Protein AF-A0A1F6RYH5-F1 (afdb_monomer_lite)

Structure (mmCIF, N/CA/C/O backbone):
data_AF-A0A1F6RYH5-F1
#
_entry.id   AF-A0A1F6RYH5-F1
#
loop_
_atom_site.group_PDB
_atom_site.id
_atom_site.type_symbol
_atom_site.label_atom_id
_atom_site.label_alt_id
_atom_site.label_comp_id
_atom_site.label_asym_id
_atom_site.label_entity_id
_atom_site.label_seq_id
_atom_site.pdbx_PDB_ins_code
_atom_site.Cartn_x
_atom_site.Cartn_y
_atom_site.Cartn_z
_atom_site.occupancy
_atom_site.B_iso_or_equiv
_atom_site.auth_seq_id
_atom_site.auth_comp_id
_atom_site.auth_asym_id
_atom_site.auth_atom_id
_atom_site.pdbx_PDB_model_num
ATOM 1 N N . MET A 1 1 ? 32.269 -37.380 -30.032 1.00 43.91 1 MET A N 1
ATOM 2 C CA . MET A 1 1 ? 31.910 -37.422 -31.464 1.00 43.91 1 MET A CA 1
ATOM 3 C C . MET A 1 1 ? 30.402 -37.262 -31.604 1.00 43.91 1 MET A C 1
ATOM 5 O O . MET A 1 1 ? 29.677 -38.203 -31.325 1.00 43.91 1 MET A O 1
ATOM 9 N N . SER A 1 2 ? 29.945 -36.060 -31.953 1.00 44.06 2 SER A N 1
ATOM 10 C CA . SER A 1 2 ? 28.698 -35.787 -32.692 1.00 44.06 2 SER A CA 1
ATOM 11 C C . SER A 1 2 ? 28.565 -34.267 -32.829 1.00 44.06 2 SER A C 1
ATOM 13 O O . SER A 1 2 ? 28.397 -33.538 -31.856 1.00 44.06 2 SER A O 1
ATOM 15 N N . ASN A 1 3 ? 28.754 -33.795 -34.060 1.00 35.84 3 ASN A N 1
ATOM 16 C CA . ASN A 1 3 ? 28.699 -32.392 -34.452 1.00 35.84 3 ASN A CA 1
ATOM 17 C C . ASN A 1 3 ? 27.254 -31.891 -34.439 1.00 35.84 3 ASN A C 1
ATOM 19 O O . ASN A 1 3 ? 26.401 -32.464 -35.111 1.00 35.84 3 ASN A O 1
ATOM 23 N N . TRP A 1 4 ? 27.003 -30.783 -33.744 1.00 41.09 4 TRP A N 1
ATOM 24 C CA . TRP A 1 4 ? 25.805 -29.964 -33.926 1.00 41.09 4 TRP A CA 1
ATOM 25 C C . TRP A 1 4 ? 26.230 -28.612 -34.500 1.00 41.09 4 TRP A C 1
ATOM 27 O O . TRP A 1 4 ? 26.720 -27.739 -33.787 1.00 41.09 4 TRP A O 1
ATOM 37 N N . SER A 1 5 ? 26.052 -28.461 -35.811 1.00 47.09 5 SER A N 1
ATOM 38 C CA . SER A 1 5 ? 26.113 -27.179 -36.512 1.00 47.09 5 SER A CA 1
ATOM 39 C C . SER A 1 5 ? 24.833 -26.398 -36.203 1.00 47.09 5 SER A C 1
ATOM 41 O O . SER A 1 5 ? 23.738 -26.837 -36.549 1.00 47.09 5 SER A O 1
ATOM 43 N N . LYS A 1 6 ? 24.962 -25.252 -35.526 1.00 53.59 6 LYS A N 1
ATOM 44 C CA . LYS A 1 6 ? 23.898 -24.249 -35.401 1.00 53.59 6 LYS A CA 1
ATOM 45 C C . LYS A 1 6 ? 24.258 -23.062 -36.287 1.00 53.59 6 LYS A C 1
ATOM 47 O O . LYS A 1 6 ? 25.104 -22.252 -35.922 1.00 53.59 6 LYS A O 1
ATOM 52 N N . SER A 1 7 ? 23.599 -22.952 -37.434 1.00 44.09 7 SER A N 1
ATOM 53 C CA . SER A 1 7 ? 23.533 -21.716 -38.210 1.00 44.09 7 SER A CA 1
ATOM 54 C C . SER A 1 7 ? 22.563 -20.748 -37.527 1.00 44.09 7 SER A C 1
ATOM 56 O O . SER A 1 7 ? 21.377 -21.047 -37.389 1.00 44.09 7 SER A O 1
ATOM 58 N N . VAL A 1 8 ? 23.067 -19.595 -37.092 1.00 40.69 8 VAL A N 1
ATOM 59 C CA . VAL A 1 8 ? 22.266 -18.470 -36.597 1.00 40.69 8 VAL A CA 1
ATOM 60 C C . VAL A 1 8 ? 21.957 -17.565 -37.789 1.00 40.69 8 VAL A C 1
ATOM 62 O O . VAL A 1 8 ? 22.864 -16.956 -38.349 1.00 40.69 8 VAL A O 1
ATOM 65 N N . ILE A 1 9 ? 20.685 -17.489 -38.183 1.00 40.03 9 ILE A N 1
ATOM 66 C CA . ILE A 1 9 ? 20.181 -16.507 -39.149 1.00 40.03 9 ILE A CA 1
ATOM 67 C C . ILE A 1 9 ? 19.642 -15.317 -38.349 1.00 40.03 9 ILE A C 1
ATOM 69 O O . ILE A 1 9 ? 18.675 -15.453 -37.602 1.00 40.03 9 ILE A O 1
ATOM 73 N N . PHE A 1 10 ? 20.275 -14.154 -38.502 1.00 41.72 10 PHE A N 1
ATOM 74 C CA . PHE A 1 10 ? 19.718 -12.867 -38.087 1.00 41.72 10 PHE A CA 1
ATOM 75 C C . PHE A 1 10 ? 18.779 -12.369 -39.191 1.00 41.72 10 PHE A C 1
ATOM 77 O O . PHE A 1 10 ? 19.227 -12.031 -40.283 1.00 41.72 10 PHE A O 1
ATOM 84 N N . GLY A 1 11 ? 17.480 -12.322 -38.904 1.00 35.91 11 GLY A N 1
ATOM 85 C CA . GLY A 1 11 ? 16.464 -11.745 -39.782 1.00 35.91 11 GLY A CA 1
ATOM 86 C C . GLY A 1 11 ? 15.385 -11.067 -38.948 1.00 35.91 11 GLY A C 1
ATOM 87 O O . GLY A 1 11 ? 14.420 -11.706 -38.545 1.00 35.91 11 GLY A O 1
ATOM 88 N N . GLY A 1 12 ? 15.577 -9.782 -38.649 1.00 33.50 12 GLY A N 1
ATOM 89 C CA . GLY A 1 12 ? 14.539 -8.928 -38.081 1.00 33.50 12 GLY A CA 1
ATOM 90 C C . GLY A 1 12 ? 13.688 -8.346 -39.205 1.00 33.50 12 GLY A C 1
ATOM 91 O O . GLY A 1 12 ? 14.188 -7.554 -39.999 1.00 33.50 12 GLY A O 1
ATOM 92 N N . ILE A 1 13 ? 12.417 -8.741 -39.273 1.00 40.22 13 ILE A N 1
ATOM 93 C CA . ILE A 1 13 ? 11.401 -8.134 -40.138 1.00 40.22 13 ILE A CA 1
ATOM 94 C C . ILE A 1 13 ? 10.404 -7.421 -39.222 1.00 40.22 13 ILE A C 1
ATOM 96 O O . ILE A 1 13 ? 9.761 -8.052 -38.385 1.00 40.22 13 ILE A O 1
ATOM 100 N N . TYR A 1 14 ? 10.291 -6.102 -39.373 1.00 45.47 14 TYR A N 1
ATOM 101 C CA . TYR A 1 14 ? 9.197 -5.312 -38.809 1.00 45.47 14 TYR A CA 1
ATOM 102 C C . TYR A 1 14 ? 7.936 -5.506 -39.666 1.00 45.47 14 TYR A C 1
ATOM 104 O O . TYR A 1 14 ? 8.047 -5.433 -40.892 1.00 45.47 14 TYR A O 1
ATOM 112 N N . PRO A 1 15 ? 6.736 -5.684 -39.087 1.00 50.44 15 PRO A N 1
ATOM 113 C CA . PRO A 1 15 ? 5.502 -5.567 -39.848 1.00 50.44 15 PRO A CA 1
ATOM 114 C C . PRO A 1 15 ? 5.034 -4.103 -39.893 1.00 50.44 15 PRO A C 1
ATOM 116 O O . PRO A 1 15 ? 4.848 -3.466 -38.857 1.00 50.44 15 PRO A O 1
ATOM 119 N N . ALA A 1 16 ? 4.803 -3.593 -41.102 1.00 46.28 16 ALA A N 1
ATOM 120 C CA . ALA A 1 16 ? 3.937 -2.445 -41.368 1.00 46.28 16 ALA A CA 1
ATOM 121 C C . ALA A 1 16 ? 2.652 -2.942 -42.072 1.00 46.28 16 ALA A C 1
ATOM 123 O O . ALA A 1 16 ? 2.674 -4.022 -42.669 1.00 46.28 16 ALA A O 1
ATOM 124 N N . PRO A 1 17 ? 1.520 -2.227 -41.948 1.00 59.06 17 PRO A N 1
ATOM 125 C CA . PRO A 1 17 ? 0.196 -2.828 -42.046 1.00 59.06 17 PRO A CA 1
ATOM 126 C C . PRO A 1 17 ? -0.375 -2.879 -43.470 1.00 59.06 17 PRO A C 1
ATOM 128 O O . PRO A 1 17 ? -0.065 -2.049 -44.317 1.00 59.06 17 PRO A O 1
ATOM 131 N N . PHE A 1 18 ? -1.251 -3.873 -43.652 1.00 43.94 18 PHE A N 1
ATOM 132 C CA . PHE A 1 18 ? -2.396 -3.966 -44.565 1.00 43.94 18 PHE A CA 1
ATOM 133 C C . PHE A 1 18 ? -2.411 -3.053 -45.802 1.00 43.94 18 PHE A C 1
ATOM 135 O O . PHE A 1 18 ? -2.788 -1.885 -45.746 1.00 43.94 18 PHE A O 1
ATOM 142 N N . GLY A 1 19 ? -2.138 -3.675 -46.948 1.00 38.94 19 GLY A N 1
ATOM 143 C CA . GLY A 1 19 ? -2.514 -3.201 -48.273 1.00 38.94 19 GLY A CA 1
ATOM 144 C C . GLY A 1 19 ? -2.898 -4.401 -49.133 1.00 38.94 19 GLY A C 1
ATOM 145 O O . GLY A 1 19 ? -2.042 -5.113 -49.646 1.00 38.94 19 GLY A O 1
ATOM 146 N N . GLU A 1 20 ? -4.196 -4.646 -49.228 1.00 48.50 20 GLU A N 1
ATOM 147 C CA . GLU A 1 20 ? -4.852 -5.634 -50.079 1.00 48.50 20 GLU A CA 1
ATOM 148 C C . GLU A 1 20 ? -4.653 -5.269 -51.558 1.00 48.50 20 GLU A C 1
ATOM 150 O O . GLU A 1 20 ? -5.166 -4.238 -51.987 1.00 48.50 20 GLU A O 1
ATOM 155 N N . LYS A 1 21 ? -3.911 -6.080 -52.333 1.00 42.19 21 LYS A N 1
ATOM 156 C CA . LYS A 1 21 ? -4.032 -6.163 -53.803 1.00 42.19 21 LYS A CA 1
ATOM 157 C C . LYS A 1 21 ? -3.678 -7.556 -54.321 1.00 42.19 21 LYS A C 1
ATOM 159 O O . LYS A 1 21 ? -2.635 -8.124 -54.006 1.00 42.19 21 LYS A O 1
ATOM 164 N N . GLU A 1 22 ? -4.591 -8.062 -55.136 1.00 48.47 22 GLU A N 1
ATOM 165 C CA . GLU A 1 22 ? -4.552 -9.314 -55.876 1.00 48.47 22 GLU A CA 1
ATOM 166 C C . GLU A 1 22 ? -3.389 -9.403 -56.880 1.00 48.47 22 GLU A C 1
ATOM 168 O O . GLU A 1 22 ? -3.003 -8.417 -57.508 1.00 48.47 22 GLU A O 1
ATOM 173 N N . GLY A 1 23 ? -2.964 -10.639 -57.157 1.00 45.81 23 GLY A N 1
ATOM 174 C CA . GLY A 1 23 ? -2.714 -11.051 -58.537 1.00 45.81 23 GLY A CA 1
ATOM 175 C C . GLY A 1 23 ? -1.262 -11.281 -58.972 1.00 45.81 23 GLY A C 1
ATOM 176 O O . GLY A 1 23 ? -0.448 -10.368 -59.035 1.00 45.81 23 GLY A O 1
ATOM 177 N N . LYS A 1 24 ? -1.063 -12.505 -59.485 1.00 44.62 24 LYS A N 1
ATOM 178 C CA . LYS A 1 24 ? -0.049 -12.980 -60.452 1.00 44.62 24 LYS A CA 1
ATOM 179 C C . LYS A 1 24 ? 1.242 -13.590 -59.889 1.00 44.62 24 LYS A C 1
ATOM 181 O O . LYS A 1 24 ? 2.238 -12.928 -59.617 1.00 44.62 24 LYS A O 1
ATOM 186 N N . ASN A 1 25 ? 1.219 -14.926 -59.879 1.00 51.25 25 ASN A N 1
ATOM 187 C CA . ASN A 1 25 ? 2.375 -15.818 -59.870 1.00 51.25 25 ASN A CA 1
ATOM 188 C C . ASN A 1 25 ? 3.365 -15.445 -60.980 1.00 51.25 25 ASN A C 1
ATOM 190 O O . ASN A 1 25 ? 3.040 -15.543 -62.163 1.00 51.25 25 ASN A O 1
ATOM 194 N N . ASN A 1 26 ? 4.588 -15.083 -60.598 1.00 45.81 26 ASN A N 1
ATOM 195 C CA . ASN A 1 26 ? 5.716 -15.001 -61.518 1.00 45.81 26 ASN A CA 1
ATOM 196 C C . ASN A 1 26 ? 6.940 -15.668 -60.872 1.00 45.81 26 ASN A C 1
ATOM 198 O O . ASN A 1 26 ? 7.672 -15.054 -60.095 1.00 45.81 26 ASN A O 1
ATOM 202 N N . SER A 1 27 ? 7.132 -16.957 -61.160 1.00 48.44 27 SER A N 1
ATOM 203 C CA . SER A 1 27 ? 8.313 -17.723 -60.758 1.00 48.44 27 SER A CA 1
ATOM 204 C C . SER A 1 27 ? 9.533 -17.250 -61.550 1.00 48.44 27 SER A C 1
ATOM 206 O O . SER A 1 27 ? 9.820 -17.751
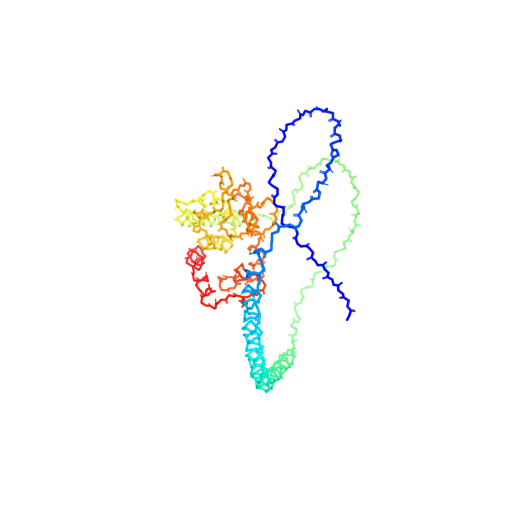 -62.636 1.00 48.44 27 SER A O 1
ATOM 208 N N . ARG A 1 28 ? 10.286 -16.295 -60.995 1.00 45.41 28 ARG A N 1
ATOM 209 C CA . ARG A 1 28 ? 11.625 -15.961 -61.493 1.00 45.41 28 ARG A CA 1
ATOM 210 C C . ARG A 1 28 ? 12.632 -17.002 -61.003 1.00 45.41 28 ARG A C 1
ATOM 212 O O . ARG A 1 28 ? 12.983 -17.051 -59.829 1.00 45.41 28 ARG A O 1
ATOM 219 N N . LYS A 1 29 ? 13.090 -17.833 -61.939 1.00 49.06 29 LYS A N 1
ATOM 220 C CA . LYS A 1 29 ? 14.235 -18.740 -61.804 1.00 49.06 29 LYS A CA 1
ATOM 221 C C . LYS A 1 29 ? 15.489 -17.888 -61.562 1.00 49.06 29 LYS A C 1
ATOM 223 O O . LYS A 1 29 ? 15.920 -17.170 -62.460 1.00 49.06 29 LYS A O 1
ATOM 228 N N . ILE A 1 30 ? 16.048 -17.928 -60.353 1.00 47.03 30 ILE A N 1
ATOM 229 C CA . ILE A 1 30 ? 17.334 -17.289 -60.046 1.00 47.03 30 ILE A CA 1
ATOM 230 C C . ILE A 1 30 ? 18.429 -18.197 -60.613 1.00 47.03 30 ILE A C 1
ATOM 232 O O . ILE A 1 30 ? 18.685 -19.275 -60.080 1.00 47.03 30 ILE A O 1
ATOM 236 N N . GLN A 1 31 ? 19.036 -17.789 -61.727 1.00 48.38 31 GLN A N 1
ATOM 237 C CA . GLN A 1 31 ? 20.284 -18.378 -62.205 1.00 48.38 31 GLN A CA 1
ATOM 238 C C . GLN A 1 31 ? 21.440 -17.758 -61.416 1.00 48.38 31 GLN A C 1
ATOM 240 O O . GLN A 1 31 ? 21.667 -16.552 -61.483 1.00 48.38 31 GLN A O 1
ATOM 245 N N . PHE A 1 32 ? 22.154 -18.588 -60.657 1.00 43.03 32 PHE A N 1
ATOM 246 C CA . PHE A 1 32 ? 23.439 -18.223 -60.072 1.00 43.03 32 PHE A CA 1
ATOM 247 C C . PHE A 1 32 ? 24.524 -18.407 -61.133 1.00 43.03 32 PHE A C 1
ATOM 249 O O . PHE A 1 32 ? 24.787 -19.529 -61.565 1.00 43.03 32 PHE A O 1
ATOM 256 N N . SER A 1 33 ? 25.146 -17.307 -61.549 1.00 46.00 33 SER A N 1
ATOM 257 C CA . SER A 1 33 ? 26.382 -17.354 -62.328 1.00 46.00 33 SER A CA 1
ATOM 258 C C . SER A 1 33 ? 27.542 -17.788 -61.423 1.00 46.00 33 SER A C 1
ATOM 260 O O . SER A 1 33 ? 27.636 -17.298 -60.294 1.00 46.00 33 SER A O 1
ATOM 262 N N . PRO A 1 34 ? 28.437 -18.679 -61.882 1.00 50.78 34 PRO A N 1
ATOM 263 C CA . PRO A 1 34 ? 29.641 -19.021 -61.140 1.00 50.78 34 PRO A CA 1
ATOM 264 C C . PRO A 1 34 ? 30.563 -17.798 -61.083 1.00 50.78 34 PRO A C 1
ATOM 266 O O . PRO A 1 34 ? 30.979 -17.267 -62.111 1.00 50.78 34 PRO A O 1
ATOM 269 N N . VAL A 1 35 ? 30.859 -17.336 -59.867 1.00 48.28 35 VAL A N 1
ATOM 270 C CA . VAL A 1 35 ? 31.877 -16.312 -59.618 1.00 48.28 35 VAL A CA 1
ATOM 271 C C . VAL A 1 35 ? 33.237 -16.948 -59.892 1.00 48.28 35 VAL A C 1
ATOM 273 O O . VAL A 1 35 ? 33.604 -17.934 -59.252 1.00 48.28 35 VAL A O 1
ATOM 276 N N . SER A 1 36 ? 33.954 -16.410 -60.878 1.00 49.62 36 SER A N 1
ATOM 277 C CA . SER A 1 36 ? 35.301 -16.840 -61.240 1.00 49.62 36 SER A CA 1
ATOM 278 C C . SER A 1 36 ? 36.258 -16.601 -60.076 1.00 49.62 36 SER A C 1
ATOM 280 O O . SER A 1 36 ? 36.358 -15.492 -59.547 1.00 49.62 36 SER A O 1
ATOM 282 N N . ALA A 1 37 ? 36.958 -17.661 -59.687 1.00 55.72 37 ALA A N 1
ATOM 283 C CA . ALA A 1 37 ? 37.959 -17.664 -58.638 1.00 55.72 37 ALA A CA 1
ATOM 284 C C . ALA A 1 37 ? 39.265 -17.029 -59.134 1.00 55.72 37 ALA A C 1
ATOM 286 O O . ALA A 1 37 ? 40.218 -17.741 -59.406 1.00 55.72 37 ALA A O 1
ATOM 287 N N . ASP A 1 38 ? 39.309 -15.700 -59.218 1.00 54.06 38 ASP A N 1
ATOM 288 C CA . ASP A 1 38 ? 40.546 -14.948 -59.451 1.00 54.06 38 ASP A CA 1
ATOM 289 C C . ASP A 1 38 ? 40.605 -13.714 -58.541 1.00 54.06 38 ASP A C 1
ATOM 291 O O . ASP A 1 38 ? 40.361 -12.580 -58.944 1.00 54.06 38 ASP A O 1
ATOM 295 N N . SER A 1 39 ? 40.939 -13.936 -57.267 1.00 54.16 39 SER A N 1
ATOM 296 C CA . SER A 1 39 ? 41.472 -12.888 -56.385 1.00 54.16 39 SER A CA 1
ATOM 297 C C . SER A 1 39 ? 42.345 -13.501 -55.282 1.00 54.16 39 SER A C 1
ATOM 299 O O . SER A 1 39 ? 41.948 -13.742 -54.145 1.00 54.16 39 SER A O 1
ATOM 301 N N . ILE A 1 40 ? 43.612 -13.758 -55.613 1.00 55.06 40 ILE A N 1
ATOM 302 C CA . ILE A 1 40 ? 44.617 -14.325 -54.693 1.00 55.06 40 ILE A CA 1
ATOM 303 C C . ILE A 1 40 ? 45.072 -13.324 -53.598 1.00 55.06 40 ILE A C 1
ATOM 305 O O . ILE A 1 40 ? 45.908 -13.661 -52.762 1.00 55.06 40 ILE A O 1
ATOM 309 N N . HIS A 1 41 ? 44.479 -12.131 -53.490 1.00 50.25 41 HIS A N 1
ATOM 310 C CA . HIS A 1 41 ? 44.973 -11.075 -52.595 1.00 50.25 41 HIS A CA 1
ATOM 311 C C . HIS A 1 41 ? 44.304 -10.975 -51.201 1.00 50.25 41 HIS A C 1
ATOM 313 O O . HIS A 1 41 ? 44.710 -10.136 -50.396 1.00 50.25 41 HIS A O 1
ATOM 319 N N . GLU A 1 42 ? 43.348 -11.848 -50.851 1.00 51.41 42 GLU A N 1
ATOM 320 C CA . GLU A 1 42 ? 42.658 -11.813 -49.538 1.00 51.41 42 GLU A CA 1
ATOM 321 C C . GLU A 1 42 ? 43.153 -12.835 -48.491 1.00 51.41 42 GLU A C 1
ATOM 323 O O . GLU A 1 42 ? 42.614 -12.919 -47.388 1.00 51.41 42 GLU A O 1
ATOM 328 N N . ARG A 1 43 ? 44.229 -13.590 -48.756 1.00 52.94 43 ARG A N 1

*****

◆ What to do
From the material above, set down exactly the lines starting at the one with "ATOM 142 N N" and ending at the one with "ATOM 187 C CA", end lines included.

◆ Your response
ATOM 142 N N . GLY A 1 19 ? -2.138 -3.675 -46.948 1.00 38.94 19 GLY A N 1
ATOM 143 C CA . GLY A 1 19 ? -2.514 -3.201 -48.273 1.00 38.94 19 GLY A CA 1
ATOM 144 C C . GLY A 1 19 ? -2.898 -4.401 -49.133 1.00 38.94 19 GLY A C 1
ATOM 145 O O . GLY A 1 19 ? -2.042 -5.113 -49.646 1.00 38.94 19 GLY A O 1
ATOM 146 N N . GLU A 1 20 ? -4.196 -4.646 -49.228 1.00 48.50 20 GLU A N 1
ATOM 147 C CA . GLU A 1 20 ? -4.852 -5.634 -50.079 1.00 48.50 20 GLU A CA 1
ATOM 148 C C . GLU A 1 20 ? -4.653 -5.269 -51.558 1.00 48.50 20 GLU A C 1
ATOM 150 O O . GLU A 1 20 ? -5.166 -4.238 -51.987 1.00 48.50 20 GLU A O 1
ATOM 155 N N . LYS A 1 21 ? -3.911 -6.080 -52.333 1.00 42.19 21 LYS A N 1
ATOM 156 C CA . LYS A 1 21 ? -4.032 -6.163 -53.803 1.00 42.19 21 LYS A CA 1
ATOM 157 C C . LYS A 1 21 ? -3.678 -7.556 -54.321 1.00 42.19 21 LYS A C 1
ATOM 159 O O . LYS A 1 21 ? -2.635 -8.124 -54.006 1.00 42.19 21 LYS A O 1
ATOM 164 N N . GLU A 1 22 ? -4.591 -8.062 -55.136 1.00 48.47 22 GLU A N 1
ATOM 165 C CA . GLU A 1 22 ? -4.552 -9.314 -55.876 1.00 48.47 22 GLU A CA 1
ATOM 166 C C . GLU A 1 22 ? -3.389 -9.403 -56.880 1.00 48.47 22 GLU A C 1
ATOM 168 O O . GLU A 1 22 ? -3.003 -8.417 -57.508 1.00 48.47 22 GLU A O 1
ATOM 173 N N . GLY A 1 23 ? -2.964 -10.639 -57.157 1.00 45.81 23 GLY A N 1
ATOM 174 C CA . GLY A 1 23 ? -2.714 -11.051 -58.537 1.00 45.81 23 GLY A CA 1
ATOM 175 C C . GLY A 1 23 ? -1.262 -11.281 -58.972 1.00 45.81 23 GLY A C 1
ATOM 176 O O . GLY A 1 23 ? -0.448 -10.368 -59.035 1.00 45.81 23 GLY A O 1
ATOM 177 N N . LYS A 1 24 ? -1.063 -12.505 -59.485 1.00 44.62 24 LYS A N 1
ATOM 178 C CA . LYS A 1 24 ? -0.049 -12.980 -60.452 1.00 44.62 24 LYS A CA 1
ATOM 179 C C . LYS A 1 24 ? 1.242 -13.590 -59.889 1.00 44.62 24 LYS A C 1
ATOM 181 O O . LYS A 1 24 ? 2.238 -12.928 -59.617 1.00 44.62 24 LYS A O 1
ATOM 186 N N . ASN A 1 25 ? 1.219 -14.926 -59.879 1.00 51.25 25 ASN A N 1
ATOM 187 C CA . ASN A 1 25 ? 2.375 -15.818 -59.870 1.00 51.25 25 ASN A CA 1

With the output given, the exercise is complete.